Tangerang –
Perusahaan sering mengeluhkan mahalnya harga tiket pesawat di Indonesia. Faktanya, penerbangan pulang pergi lebih murah dibandingkan penerbangan internasional.
Direktur Utama PT Garuda Indonesia (Persero) Tbk Irfan Setiaputra mengungkapkan, ada banyak alasan mengapa harga tiket pesawat Indonesia begitu mahal. harga
Irrfan menjelaskan, banyak faktor yang mempengaruhi harga tiket pesawat, salah satunya harga avtur. Kementerian Perdagangan (PM) sudah mempertimbangkan pasal ini untuk mengatur upah minimum (TBA).
Dia mengatakan aturan TBA tidak berubah dalam lima tahun terakhir. Faktanya, beberapa faktor dalam perhitungan aturan ini terlalu dilebih-lebihkan, seperti harga bahan bakar jet.
“Yah, sampai tahun 2024 tidak akan berubah. Jadi saya masih menggunakan formula tahun 2019. Itu mencakup harga bahan bakar jet, asumsi tonase bahan bakar jet yang akan digunakan dan berbagai faktornya,” kata Irrfan kepada Garuda. Gedung Administrasi Bandara Soekarno-Hatta, Tangerang, Senin (11 November 2024).
Menurut dia, seiring kenaikan harga tiket, maka harga tiket yang dijual kepada pelanggan juga akan meningkat. Namun karena tidak ada perubahan dalam lima tahun terakhir, Irfan mengatakan Garuda Indonesia tetap menggunakan tarif maksimal yang ditetapkan pemerintah.
“Karena perubahan kondisi pasar, harga avtur, dan nilai tukar, karena sumber kita dolar, tentu bukan nilai baru. Akan lebih rendah. Ya tidak masalah,” jelasnya. Pajak Pertambahan Nilai (PPN)
Selain itu, Irfan mengatakan mahalnya harga tiket pesawat di Indonesia disebabkan oleh berbagai pajak dan biaya, terutama pajak pertambahan nilai (PPN) yang dikenakan pada rute domestik.
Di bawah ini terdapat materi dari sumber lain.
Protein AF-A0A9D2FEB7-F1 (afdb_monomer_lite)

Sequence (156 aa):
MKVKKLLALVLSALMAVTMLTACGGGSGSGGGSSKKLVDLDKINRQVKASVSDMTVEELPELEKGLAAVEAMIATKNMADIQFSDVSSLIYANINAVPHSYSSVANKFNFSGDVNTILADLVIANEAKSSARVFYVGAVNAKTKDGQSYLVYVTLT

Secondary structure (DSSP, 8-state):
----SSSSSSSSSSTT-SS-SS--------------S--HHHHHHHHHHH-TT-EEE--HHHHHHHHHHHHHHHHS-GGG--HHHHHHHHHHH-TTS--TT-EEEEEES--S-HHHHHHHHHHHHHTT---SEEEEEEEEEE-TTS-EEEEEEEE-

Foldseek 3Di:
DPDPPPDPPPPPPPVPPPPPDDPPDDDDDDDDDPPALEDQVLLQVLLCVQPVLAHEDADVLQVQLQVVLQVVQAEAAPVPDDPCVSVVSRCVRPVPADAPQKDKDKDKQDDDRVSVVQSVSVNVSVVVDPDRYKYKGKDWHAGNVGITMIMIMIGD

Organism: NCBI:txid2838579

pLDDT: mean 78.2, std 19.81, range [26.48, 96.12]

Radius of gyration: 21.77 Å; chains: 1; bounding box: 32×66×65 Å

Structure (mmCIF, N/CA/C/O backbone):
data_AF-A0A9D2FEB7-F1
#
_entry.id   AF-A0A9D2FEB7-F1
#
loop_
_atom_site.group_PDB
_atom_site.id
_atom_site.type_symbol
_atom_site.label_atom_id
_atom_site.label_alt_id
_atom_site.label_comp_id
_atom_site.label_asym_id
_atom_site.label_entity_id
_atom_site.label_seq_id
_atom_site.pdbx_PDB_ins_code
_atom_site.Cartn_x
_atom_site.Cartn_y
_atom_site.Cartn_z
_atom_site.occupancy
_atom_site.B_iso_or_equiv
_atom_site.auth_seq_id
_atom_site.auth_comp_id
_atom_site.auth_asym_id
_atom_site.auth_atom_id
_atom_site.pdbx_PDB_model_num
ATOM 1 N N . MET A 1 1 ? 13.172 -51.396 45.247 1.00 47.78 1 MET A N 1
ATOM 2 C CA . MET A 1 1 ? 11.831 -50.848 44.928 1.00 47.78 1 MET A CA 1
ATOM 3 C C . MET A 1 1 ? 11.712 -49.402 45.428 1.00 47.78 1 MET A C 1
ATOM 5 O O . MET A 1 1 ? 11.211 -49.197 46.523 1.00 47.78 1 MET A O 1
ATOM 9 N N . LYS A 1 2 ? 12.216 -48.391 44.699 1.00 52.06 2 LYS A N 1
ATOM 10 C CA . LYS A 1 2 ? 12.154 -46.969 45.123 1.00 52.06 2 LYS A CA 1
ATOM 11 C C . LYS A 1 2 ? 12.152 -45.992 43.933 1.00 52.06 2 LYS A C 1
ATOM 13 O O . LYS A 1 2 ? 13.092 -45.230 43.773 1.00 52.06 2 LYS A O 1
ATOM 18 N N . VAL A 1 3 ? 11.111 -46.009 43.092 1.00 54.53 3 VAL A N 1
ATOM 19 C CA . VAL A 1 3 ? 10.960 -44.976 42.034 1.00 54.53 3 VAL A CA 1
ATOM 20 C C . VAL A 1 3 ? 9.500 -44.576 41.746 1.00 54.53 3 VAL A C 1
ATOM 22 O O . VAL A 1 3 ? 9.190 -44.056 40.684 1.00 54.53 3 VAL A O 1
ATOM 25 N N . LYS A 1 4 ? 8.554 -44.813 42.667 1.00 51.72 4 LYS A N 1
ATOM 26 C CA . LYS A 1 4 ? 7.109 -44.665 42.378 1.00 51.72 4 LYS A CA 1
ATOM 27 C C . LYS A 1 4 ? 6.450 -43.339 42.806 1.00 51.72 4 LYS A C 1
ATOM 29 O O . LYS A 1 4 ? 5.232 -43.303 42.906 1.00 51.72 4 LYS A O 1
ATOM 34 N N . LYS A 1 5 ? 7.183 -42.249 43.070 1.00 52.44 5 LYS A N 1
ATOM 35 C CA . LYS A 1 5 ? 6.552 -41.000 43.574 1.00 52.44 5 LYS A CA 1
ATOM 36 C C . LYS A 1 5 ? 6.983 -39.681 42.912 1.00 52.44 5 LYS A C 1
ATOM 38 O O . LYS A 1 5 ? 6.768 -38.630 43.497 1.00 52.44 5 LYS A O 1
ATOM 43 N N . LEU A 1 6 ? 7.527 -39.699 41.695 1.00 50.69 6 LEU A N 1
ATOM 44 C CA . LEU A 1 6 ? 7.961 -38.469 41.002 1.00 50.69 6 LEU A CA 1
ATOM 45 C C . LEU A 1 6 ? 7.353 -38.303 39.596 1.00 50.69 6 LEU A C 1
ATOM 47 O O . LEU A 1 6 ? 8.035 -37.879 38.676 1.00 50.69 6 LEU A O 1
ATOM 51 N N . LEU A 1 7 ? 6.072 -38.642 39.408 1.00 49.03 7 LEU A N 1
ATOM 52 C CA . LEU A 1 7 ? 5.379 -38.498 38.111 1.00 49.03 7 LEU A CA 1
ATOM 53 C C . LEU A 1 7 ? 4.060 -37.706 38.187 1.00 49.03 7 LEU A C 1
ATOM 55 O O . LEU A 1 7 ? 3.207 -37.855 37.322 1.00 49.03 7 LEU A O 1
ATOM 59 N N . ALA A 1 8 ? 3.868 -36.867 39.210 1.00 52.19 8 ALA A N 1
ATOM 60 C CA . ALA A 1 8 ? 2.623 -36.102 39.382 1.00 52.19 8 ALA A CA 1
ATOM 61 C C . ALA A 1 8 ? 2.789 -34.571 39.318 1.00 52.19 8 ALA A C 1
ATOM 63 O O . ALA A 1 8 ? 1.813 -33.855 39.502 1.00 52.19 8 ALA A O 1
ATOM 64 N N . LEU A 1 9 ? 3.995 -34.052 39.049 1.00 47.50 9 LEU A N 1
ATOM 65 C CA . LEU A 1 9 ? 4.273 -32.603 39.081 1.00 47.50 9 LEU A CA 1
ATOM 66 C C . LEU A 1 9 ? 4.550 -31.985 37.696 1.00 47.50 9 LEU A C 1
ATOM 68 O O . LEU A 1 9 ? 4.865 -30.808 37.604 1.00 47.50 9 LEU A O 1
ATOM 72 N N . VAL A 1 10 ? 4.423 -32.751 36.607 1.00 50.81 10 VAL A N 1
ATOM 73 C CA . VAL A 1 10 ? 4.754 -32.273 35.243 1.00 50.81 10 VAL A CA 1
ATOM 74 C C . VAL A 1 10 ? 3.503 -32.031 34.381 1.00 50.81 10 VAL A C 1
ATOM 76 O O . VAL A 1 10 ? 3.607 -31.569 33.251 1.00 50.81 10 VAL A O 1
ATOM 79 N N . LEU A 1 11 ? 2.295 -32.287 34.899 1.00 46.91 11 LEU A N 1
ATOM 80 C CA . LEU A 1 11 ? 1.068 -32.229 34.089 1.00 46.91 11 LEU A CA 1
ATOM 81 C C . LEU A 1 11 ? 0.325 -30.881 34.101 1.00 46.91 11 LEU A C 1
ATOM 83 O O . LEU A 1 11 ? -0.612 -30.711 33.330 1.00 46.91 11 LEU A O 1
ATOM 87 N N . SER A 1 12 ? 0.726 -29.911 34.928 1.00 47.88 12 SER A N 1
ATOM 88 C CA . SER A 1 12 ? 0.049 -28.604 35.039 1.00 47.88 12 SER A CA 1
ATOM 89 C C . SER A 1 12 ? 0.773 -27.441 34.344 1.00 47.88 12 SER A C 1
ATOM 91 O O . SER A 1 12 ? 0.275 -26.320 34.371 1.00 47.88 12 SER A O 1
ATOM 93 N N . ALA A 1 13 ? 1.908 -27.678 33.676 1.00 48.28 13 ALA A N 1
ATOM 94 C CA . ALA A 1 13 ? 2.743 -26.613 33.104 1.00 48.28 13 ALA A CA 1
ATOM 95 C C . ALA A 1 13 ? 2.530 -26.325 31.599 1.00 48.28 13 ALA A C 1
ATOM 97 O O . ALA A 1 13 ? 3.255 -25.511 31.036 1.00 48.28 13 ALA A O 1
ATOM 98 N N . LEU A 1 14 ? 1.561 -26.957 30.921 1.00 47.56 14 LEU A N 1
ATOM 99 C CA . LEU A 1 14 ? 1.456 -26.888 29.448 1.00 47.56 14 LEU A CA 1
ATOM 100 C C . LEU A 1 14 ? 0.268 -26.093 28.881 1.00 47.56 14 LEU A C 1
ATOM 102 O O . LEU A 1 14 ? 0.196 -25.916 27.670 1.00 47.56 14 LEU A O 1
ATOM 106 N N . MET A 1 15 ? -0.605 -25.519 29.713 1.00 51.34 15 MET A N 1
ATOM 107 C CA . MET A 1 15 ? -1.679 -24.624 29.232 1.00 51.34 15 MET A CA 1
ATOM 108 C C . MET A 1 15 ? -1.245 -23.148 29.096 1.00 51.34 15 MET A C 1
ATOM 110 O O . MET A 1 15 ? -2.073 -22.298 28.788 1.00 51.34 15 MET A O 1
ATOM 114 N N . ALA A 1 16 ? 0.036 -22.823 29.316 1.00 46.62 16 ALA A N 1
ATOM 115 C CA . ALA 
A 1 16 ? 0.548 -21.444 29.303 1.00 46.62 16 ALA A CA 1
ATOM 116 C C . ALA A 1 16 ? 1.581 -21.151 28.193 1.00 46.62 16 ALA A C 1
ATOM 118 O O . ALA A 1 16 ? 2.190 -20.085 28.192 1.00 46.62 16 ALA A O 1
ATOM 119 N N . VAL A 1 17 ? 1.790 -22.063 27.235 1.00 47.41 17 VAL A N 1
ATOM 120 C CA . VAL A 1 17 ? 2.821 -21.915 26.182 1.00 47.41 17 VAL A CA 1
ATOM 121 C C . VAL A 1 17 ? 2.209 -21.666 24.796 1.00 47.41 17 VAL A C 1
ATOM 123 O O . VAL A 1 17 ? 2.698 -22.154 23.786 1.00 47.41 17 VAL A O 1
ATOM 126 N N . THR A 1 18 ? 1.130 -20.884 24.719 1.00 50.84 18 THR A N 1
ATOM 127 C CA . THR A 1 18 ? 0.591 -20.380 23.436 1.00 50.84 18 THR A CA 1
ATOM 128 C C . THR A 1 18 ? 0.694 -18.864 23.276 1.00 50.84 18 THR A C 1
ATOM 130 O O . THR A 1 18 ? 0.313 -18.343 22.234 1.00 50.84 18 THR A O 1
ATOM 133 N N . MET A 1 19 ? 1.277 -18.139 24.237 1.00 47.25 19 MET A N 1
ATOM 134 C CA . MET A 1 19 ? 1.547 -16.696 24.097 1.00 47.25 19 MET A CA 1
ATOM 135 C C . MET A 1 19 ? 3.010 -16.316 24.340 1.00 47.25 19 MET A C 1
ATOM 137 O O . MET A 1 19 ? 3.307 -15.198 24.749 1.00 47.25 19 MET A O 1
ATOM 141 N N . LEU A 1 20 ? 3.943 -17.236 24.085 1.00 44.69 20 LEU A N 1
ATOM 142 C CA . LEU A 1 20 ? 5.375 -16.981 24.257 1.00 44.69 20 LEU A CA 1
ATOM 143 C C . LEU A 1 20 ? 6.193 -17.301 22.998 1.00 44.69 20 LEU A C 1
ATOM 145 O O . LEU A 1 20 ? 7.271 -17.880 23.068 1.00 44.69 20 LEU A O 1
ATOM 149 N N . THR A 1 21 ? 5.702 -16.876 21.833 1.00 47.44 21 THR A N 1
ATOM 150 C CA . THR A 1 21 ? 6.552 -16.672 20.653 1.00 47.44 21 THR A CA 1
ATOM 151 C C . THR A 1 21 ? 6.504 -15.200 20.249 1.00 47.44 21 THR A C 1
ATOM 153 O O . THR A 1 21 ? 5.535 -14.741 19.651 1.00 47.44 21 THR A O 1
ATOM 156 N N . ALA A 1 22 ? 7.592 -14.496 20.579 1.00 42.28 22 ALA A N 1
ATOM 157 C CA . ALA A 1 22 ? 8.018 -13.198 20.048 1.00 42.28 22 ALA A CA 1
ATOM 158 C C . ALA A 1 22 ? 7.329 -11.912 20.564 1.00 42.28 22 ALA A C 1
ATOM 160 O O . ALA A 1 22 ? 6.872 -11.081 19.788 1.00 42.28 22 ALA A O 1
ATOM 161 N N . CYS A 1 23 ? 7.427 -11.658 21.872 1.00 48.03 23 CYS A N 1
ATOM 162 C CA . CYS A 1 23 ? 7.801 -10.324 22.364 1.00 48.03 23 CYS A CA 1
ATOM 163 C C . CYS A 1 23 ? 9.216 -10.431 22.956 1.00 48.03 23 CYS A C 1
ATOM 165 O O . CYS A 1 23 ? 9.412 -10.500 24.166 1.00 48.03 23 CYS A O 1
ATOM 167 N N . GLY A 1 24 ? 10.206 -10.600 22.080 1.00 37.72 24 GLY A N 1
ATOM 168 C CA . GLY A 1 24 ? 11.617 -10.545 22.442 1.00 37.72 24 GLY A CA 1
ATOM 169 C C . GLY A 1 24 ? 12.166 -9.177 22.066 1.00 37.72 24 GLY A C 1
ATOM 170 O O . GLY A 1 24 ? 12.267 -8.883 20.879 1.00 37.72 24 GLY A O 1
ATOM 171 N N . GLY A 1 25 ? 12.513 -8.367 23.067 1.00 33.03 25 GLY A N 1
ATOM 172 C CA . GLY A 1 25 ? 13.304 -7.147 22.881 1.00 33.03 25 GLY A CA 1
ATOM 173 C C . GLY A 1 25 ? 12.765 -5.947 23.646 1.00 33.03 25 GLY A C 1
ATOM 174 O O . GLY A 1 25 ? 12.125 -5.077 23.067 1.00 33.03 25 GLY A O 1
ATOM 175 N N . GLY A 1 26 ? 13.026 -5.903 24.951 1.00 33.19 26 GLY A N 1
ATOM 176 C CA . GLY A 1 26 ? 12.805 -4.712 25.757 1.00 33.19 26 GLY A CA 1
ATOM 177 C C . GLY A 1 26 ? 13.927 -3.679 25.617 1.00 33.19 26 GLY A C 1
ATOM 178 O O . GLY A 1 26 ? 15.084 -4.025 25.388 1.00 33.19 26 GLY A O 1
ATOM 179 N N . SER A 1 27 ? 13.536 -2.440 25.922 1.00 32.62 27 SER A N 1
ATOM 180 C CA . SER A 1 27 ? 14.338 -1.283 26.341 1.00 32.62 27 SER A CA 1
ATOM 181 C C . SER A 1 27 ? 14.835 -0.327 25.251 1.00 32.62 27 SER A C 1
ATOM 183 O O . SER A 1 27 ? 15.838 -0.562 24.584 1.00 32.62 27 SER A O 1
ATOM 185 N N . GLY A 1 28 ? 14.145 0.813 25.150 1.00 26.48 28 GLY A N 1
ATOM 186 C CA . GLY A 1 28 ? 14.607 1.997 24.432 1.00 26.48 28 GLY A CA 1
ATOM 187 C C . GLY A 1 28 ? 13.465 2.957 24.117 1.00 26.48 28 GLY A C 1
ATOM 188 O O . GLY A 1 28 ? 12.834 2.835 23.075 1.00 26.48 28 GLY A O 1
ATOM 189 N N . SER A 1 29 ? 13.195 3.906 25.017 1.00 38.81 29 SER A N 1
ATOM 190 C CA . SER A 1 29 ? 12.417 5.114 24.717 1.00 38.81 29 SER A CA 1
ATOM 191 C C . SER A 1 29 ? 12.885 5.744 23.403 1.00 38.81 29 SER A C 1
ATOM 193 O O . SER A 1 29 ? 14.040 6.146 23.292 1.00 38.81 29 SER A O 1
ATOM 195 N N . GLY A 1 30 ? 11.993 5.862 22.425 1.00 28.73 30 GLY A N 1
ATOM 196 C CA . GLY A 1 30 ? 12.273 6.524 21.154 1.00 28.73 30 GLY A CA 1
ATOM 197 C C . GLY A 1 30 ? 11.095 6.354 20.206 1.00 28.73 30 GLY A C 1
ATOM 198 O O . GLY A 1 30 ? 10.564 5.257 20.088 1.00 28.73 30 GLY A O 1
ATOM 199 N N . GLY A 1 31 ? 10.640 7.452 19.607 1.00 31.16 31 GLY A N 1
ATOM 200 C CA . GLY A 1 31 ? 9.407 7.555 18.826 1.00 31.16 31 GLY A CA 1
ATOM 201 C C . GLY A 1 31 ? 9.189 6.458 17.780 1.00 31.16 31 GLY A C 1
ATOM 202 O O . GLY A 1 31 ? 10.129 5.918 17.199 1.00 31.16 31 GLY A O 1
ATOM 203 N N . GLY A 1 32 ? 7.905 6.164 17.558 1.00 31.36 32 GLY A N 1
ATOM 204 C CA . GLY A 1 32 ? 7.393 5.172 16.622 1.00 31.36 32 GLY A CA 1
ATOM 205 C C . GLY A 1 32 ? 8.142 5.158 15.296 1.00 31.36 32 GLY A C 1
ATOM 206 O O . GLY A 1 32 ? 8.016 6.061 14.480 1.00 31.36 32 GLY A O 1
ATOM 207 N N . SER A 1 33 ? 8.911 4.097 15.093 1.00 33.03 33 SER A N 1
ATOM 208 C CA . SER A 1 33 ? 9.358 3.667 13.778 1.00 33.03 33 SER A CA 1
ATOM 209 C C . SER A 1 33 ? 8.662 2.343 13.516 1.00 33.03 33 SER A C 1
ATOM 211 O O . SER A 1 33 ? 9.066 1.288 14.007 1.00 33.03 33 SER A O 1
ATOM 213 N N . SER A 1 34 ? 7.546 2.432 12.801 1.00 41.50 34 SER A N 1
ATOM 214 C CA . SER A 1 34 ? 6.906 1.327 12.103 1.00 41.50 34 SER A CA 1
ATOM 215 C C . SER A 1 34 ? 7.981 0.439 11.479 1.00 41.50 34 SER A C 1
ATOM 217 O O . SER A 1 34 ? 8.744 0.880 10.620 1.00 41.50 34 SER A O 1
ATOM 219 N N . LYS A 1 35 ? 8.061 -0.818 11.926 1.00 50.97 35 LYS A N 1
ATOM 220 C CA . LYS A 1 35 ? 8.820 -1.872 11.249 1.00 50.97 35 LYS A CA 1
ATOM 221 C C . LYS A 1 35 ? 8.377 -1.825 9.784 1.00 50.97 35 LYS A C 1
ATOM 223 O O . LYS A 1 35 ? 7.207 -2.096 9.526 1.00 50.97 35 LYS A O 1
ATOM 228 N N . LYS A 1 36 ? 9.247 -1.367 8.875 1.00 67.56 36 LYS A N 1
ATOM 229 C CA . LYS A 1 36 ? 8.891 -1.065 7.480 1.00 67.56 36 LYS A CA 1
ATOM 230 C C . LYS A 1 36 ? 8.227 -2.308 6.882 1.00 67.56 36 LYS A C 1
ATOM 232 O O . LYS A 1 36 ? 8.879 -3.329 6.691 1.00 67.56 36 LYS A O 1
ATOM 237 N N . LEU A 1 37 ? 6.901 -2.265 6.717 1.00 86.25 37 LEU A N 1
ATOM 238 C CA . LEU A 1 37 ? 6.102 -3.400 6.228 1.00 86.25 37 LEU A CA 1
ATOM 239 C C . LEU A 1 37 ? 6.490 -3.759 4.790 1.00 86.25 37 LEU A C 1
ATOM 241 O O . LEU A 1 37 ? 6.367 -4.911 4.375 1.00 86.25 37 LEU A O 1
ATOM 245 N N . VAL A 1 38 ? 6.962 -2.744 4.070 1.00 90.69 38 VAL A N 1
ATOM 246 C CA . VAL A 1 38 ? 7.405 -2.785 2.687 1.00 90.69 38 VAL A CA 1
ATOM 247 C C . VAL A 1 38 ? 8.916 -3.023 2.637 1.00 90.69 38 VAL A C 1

“Bahan bakar jet yang kita beli untuk penerbangan domestik dikenakan pajak. Bahan bakar jet yang kita beli ke Singapura bebas pajak. Tiket yang kita jual ke Balikpapan kena pajak. Tiket yang kita beli ke Shanghai bebas pajak,” jelas Irfan.
Ia mengenang, konon harga tiket pesawat yang sangat mahal akan naik karena pajak pertambahan nilai naik dari 11% menjadi 12%.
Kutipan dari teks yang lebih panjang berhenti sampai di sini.